Tue Jul 21 19:10:35 UTC 2015

Hello,

As a blind scientist I have an interest in publishing articles in the fields of science, technology, engineering, or mathematics (STEM) and  collaborating with sighted colleagues in publishing this work. My main interest is the underlying science or mathematical principles of the subject matter itself. As lead author I care about a number of aspects of the document such as layout. I wish to review the placement of commas, spaces, and periods throughout the document. I sometimes write articles using Windows 7 and Microsoft Word 2010. Sighted colleagues sometimes prefer to not author using the Mathtype add-on by Design Science. The set-up I am going to describe now assumes that I am writing in MS Word without using Mathtype. If my colleagues did use the Mathtype add-on, then the collaboration process would be much more accessible. I am interested in hearing about suggestions that you might have and am interested in discussing with Microsoft and other companies about a  path forward that results in fully accessible STEM information. Please send your suggestions to the e-mail list at nfb-science at nfbnet.org or to me directly at johnmillerphd at hotmail.com.

It is possible in a MS Word document to make a subscript by going to the font section of the home menu and selecting subscript. The superscript and subscript information in narrative text can be captured by saving the MS Word document as "web page, filtered" which creates a .htm file. When creating a .htm file in MS Word, a couple of things happen. The file itself is created as well as a folder containing a number of image files. Some of these image files are .png files. Each png file contains a sequence of one or more math notation symbols, an entire math equation, or an image of a figure included in the document. These files may also be .jpg files which contain an image of a figure included in the document. Although a math symbol may appear multiple times in the MS Word document MS Word will generate just a single png file for that symbol. In the htm file at the location where the math symbol would normally appear the htm file places the name of the .png file for the symbol. Working with a sighted assistant, I created a look-up table in order to make the .htm file more accessible. Each entry is one of the .png file names and its corresponding accessible translation. The .htm filtered file contains the accessible translated symbols in place of the image file name.
For the moment I display the translated symbols surrounded by double quotes. I also surround the translated symbols with a prefix "<eq" and a suffix ">". I enter the translated symbols in the table by hand using laTex notation. Any alternate notation could be used. I wonder what prefix and suffix others would prefer.

My approach is providing a good quality text document that I can read independently without sighted assistance. I read the .htm filtered file using refreshable braille and speech. Although the approach requires sighted assistance to prepare the document, preparing the document does not require too much time. Reading the document with the accessible symbols as they appear in the print document allows me to verify that the document is correct. The approach is helpful when receiving an MS Word document prepared by others on a STEM topic. I am interested in exploring other approaches that may be more efficient. It would be ideal if MS Word always generated accessible .htm files.
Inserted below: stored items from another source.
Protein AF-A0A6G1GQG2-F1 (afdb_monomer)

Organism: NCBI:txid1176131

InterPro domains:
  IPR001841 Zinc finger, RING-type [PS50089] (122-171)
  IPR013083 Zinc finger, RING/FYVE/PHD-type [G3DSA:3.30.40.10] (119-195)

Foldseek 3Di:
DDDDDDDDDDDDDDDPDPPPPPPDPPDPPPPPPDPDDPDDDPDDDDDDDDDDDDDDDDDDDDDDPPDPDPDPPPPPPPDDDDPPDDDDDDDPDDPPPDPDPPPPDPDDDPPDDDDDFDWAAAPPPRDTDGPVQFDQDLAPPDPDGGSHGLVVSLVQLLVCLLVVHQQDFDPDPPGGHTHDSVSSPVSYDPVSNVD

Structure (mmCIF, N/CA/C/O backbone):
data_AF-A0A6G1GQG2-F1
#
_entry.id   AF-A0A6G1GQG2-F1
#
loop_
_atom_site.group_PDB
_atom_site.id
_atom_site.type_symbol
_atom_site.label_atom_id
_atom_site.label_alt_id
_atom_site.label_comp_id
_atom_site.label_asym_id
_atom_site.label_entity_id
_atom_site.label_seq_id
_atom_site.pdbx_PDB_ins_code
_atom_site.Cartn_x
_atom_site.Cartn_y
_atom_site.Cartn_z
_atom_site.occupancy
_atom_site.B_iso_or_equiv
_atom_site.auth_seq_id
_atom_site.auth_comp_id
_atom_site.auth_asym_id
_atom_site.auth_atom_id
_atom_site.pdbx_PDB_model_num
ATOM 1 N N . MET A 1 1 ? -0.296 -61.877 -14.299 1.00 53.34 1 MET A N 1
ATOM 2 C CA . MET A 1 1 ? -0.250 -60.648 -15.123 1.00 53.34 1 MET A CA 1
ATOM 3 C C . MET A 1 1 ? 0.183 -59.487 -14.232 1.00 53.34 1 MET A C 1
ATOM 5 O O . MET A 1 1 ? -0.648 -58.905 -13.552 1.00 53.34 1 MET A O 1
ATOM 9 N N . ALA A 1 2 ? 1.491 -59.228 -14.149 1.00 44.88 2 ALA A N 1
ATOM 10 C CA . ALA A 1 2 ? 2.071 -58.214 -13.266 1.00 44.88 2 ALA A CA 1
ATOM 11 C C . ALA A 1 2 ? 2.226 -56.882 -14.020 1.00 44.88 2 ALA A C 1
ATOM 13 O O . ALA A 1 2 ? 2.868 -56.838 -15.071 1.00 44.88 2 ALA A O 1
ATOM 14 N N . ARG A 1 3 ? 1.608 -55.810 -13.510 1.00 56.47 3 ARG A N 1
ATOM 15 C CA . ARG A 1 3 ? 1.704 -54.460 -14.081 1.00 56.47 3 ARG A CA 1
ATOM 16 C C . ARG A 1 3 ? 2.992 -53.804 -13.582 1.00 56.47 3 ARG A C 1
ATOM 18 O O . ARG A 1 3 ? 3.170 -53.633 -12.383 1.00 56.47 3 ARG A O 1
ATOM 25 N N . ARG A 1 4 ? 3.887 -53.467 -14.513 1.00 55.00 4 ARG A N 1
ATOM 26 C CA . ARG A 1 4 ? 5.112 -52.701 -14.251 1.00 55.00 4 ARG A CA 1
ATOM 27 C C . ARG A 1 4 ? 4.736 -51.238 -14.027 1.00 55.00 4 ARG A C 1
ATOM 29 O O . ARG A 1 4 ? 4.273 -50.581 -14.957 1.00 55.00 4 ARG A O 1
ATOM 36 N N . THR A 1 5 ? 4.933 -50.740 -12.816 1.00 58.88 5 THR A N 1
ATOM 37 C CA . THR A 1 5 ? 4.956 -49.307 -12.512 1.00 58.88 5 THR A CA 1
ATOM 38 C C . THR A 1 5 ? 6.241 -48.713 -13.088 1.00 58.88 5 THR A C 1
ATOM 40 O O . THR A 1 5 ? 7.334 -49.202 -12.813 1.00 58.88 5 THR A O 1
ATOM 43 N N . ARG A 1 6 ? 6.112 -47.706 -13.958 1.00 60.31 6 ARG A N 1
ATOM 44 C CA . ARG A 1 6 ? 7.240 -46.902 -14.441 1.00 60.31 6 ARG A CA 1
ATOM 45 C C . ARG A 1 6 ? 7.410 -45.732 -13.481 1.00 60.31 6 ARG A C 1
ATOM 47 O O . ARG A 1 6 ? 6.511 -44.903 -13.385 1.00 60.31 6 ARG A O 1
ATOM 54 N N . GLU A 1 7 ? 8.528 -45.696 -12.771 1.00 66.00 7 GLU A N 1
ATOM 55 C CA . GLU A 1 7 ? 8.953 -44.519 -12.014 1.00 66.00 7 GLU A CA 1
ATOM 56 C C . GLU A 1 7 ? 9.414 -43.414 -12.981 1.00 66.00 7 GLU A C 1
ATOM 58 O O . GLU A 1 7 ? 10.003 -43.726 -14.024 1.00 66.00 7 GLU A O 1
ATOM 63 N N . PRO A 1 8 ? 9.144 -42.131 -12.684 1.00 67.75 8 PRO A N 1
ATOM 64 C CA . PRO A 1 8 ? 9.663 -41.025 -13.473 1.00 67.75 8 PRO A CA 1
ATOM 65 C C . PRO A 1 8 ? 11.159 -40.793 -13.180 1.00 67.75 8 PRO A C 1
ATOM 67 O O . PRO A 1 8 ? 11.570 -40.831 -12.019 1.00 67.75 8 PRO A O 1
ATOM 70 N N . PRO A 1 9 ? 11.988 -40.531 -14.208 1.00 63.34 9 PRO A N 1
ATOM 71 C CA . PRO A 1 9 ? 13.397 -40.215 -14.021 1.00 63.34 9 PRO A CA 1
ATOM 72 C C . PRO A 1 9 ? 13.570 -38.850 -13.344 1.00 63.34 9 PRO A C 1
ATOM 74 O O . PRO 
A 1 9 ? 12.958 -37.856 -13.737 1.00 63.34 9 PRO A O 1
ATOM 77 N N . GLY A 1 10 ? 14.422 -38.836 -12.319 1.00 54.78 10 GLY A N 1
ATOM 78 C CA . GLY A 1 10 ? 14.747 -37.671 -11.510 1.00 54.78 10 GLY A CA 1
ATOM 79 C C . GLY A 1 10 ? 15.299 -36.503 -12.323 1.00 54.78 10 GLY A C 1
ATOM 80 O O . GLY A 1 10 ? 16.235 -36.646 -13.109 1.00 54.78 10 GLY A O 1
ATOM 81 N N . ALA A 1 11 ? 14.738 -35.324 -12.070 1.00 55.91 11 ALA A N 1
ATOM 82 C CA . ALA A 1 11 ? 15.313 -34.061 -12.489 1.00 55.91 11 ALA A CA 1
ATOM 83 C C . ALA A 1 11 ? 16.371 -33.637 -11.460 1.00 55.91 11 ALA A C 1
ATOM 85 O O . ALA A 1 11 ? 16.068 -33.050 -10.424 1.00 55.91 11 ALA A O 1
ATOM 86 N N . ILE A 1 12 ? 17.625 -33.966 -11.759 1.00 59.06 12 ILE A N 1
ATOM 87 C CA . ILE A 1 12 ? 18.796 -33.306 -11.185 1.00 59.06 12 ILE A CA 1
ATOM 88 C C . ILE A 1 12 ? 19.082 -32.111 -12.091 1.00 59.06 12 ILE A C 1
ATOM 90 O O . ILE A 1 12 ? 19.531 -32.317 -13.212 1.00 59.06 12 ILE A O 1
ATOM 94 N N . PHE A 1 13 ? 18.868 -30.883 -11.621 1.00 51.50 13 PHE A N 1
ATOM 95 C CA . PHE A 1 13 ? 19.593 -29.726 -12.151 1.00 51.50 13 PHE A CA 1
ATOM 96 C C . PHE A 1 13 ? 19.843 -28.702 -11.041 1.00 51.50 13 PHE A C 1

In this case the .htm files would not have references to inaccessible .png files that contained a sequence of math notation symbols or an entire math equation. I am interested in learning if there is a better way to export the word document so that it preserves subscript information. I am interested in how to use Mathtype to export to laTex. I am also interested in how to get the MS Word file to make good quality braille using the Duxbury braille translator. 
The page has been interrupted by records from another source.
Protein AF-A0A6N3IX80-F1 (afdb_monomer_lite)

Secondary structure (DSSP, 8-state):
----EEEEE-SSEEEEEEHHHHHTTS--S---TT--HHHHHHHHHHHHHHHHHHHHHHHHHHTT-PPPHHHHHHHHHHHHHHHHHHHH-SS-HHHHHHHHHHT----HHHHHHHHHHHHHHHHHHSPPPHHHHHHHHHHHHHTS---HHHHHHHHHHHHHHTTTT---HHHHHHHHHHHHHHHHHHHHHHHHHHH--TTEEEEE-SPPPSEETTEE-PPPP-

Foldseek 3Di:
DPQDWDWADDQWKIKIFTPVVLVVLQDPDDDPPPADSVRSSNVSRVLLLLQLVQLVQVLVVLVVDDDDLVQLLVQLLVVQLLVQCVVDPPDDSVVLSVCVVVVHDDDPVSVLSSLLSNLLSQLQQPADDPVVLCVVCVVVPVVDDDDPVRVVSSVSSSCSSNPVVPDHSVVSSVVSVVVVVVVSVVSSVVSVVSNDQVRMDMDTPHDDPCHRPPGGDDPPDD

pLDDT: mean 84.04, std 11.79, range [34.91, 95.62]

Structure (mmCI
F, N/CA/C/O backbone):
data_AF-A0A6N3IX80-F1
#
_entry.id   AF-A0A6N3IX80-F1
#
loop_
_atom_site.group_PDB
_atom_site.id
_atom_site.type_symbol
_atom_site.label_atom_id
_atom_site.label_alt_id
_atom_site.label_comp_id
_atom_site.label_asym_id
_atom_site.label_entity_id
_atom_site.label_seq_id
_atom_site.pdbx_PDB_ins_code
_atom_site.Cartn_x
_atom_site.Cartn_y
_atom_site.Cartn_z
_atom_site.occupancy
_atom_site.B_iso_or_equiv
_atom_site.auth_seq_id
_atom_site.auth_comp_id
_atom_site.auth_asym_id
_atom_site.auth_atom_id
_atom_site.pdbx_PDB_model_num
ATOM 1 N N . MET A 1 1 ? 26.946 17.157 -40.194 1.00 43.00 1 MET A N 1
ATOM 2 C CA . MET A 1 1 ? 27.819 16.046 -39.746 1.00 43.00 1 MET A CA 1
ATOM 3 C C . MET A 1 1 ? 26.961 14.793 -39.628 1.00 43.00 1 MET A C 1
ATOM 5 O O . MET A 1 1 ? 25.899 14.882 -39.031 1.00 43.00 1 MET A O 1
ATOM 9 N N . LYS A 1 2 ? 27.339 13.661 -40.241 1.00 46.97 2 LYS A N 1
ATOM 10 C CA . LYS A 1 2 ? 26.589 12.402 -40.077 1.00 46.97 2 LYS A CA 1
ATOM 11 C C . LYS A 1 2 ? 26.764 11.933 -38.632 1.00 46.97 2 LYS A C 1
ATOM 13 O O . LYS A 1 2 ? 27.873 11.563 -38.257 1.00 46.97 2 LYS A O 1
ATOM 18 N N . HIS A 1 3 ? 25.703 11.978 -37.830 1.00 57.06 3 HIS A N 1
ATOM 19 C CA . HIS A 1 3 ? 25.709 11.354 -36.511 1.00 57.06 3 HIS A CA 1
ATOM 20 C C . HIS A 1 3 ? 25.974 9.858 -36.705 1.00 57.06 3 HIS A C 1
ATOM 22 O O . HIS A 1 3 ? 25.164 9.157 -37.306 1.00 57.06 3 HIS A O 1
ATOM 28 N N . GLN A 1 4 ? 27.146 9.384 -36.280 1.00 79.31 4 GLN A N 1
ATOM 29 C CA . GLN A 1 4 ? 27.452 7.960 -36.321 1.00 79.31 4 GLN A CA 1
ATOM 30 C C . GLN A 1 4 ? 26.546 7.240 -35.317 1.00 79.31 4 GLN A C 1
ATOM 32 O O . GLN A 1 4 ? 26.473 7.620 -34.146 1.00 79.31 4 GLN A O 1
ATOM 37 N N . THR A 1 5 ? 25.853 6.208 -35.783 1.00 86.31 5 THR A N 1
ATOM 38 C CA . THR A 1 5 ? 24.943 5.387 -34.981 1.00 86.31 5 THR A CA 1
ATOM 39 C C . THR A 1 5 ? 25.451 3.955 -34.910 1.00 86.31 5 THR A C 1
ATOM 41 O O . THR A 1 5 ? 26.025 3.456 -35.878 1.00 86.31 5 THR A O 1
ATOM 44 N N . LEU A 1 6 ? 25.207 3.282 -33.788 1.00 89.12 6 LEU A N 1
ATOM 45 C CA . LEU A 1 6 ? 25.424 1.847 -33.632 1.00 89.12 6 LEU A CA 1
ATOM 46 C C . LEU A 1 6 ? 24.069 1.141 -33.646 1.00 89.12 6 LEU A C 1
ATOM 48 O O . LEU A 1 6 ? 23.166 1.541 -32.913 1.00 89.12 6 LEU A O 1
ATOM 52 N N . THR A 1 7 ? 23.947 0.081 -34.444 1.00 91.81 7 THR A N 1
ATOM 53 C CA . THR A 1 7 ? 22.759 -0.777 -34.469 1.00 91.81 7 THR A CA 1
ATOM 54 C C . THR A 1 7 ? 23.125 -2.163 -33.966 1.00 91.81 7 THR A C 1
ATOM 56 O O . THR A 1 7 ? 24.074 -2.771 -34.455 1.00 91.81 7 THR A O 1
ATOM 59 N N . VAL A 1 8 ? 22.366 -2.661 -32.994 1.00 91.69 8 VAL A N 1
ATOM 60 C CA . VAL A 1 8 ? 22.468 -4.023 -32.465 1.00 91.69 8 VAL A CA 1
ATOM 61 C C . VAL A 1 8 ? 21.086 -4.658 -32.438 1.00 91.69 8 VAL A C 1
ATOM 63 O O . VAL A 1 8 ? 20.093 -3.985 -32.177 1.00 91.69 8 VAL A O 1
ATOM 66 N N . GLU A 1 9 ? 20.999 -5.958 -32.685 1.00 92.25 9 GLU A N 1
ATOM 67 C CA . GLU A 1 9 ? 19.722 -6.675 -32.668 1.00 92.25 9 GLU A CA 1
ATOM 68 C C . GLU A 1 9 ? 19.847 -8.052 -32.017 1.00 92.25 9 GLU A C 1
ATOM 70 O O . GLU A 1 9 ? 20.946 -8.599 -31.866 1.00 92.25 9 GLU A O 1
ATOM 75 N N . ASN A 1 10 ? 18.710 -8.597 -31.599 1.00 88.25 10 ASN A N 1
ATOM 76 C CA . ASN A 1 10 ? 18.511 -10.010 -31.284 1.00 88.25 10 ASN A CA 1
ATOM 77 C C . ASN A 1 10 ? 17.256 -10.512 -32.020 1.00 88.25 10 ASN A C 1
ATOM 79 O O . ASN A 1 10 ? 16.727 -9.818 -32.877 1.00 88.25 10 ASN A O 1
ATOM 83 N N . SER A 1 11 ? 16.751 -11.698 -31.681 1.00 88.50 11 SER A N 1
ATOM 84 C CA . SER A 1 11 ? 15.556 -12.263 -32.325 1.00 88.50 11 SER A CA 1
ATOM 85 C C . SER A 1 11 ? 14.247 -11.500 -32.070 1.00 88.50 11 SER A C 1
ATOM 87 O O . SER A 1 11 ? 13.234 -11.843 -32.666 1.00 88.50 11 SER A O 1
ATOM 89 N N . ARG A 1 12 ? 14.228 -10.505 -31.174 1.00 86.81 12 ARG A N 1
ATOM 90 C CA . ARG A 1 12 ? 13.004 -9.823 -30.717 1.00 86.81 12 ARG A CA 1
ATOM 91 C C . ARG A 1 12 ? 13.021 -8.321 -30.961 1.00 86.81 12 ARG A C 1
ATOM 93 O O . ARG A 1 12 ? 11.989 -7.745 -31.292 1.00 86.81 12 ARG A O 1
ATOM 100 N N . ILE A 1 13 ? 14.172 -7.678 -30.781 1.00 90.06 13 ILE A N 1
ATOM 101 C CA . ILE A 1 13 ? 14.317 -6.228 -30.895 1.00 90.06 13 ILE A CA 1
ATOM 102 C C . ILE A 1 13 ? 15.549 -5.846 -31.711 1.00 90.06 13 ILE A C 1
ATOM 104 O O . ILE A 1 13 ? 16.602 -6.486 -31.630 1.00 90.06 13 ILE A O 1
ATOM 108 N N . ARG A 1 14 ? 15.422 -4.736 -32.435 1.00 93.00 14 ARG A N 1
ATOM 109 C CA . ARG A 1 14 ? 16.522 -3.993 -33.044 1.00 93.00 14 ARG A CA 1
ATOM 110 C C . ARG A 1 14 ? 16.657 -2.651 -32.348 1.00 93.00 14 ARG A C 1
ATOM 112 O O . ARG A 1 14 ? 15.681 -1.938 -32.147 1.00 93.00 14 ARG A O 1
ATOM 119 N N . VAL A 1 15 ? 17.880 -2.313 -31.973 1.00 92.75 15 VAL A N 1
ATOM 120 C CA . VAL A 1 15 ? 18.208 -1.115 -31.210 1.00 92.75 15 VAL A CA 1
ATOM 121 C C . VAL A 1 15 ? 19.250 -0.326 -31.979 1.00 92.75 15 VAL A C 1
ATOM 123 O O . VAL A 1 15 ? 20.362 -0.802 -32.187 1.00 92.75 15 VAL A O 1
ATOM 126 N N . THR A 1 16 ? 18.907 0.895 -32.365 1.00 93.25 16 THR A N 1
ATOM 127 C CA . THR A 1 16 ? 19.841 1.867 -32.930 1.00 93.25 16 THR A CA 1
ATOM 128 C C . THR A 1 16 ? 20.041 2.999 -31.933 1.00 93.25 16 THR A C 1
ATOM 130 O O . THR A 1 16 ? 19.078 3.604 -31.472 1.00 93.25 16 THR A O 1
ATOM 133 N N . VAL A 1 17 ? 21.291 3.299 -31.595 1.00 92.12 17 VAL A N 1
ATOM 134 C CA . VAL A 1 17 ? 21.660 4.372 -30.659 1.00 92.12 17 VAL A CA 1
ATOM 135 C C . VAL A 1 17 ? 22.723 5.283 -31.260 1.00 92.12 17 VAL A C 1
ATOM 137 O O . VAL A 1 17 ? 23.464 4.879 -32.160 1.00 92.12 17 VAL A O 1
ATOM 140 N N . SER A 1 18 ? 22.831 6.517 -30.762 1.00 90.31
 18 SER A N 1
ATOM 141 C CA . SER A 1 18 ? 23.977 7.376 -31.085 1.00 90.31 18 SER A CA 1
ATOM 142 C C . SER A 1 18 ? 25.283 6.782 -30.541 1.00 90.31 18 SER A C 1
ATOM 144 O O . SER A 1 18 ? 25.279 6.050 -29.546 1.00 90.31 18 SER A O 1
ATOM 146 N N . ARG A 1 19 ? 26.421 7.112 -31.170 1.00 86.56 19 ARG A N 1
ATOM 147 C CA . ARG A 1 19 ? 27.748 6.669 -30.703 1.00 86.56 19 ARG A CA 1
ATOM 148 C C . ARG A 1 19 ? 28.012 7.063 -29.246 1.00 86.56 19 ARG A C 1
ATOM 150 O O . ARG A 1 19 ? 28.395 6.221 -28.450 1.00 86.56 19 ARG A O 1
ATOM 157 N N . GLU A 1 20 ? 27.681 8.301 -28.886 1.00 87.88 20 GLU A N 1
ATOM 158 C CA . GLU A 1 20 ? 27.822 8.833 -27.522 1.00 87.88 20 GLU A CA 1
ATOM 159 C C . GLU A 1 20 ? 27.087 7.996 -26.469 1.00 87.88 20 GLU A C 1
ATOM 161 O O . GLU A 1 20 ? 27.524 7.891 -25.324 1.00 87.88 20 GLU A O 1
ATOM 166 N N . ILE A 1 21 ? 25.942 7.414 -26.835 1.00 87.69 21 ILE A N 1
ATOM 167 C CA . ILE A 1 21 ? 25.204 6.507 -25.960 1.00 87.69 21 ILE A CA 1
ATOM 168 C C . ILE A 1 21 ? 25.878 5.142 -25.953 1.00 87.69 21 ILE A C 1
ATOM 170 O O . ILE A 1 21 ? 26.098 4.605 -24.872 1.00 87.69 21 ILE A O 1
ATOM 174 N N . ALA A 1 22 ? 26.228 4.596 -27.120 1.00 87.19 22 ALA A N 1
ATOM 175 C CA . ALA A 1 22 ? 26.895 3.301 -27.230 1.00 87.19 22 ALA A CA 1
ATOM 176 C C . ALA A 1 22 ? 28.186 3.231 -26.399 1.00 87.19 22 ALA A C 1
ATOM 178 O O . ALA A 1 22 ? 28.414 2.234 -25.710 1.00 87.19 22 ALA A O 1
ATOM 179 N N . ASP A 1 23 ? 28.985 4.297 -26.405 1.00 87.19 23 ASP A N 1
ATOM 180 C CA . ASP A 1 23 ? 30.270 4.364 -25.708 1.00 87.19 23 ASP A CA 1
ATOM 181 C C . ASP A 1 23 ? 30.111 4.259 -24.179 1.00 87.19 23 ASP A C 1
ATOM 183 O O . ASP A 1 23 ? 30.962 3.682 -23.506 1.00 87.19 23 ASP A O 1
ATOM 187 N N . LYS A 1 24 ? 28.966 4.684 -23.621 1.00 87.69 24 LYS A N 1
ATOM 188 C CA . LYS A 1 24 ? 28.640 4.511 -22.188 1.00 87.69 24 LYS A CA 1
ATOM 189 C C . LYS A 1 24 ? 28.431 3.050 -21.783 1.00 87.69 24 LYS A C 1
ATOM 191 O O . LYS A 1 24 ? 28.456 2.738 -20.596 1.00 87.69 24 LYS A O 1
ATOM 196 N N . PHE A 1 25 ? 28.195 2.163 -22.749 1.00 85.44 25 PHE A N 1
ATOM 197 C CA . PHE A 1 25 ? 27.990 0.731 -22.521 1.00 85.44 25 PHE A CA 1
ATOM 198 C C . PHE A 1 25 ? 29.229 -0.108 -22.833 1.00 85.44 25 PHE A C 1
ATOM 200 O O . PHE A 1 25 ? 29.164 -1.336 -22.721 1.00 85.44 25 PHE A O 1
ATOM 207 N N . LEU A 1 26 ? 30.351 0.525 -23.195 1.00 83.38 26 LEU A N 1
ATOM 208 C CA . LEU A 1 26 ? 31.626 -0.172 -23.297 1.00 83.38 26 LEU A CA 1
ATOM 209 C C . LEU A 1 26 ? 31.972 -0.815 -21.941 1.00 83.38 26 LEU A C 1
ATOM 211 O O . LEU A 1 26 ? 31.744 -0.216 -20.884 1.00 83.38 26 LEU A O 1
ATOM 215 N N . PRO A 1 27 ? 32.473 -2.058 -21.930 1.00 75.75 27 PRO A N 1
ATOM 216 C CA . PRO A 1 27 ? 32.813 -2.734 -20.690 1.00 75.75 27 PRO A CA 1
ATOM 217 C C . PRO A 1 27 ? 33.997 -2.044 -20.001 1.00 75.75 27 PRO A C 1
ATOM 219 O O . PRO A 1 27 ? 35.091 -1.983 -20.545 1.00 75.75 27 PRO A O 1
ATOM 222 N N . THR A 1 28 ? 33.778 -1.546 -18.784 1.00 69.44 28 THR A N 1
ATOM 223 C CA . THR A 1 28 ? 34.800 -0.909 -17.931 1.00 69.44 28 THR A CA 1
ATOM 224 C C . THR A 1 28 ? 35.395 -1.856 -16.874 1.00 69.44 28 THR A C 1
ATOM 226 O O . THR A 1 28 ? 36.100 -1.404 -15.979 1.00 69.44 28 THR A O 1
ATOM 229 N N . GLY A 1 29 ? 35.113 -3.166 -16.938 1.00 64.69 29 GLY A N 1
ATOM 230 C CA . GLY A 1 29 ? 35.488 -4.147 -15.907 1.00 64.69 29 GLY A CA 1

The source code for the HTML files contains much distracting markup. I wrote a python filter that removes much of the html markup but keeps some of the markup that is helpful for understanding the content of the paper and some of its format. As you will remember HTML markup begins with "<", has some keywords, and then ends with ">". Many markup notations begin with a "key" and end with "/key". Here key is one of any number of commands.
A list of common HTML commands follows:
 - begin paragraph
 - begin bold
 - begin subscript
 - begin superscript
 - used to group inline-elements in a document and provides no visual change by itself.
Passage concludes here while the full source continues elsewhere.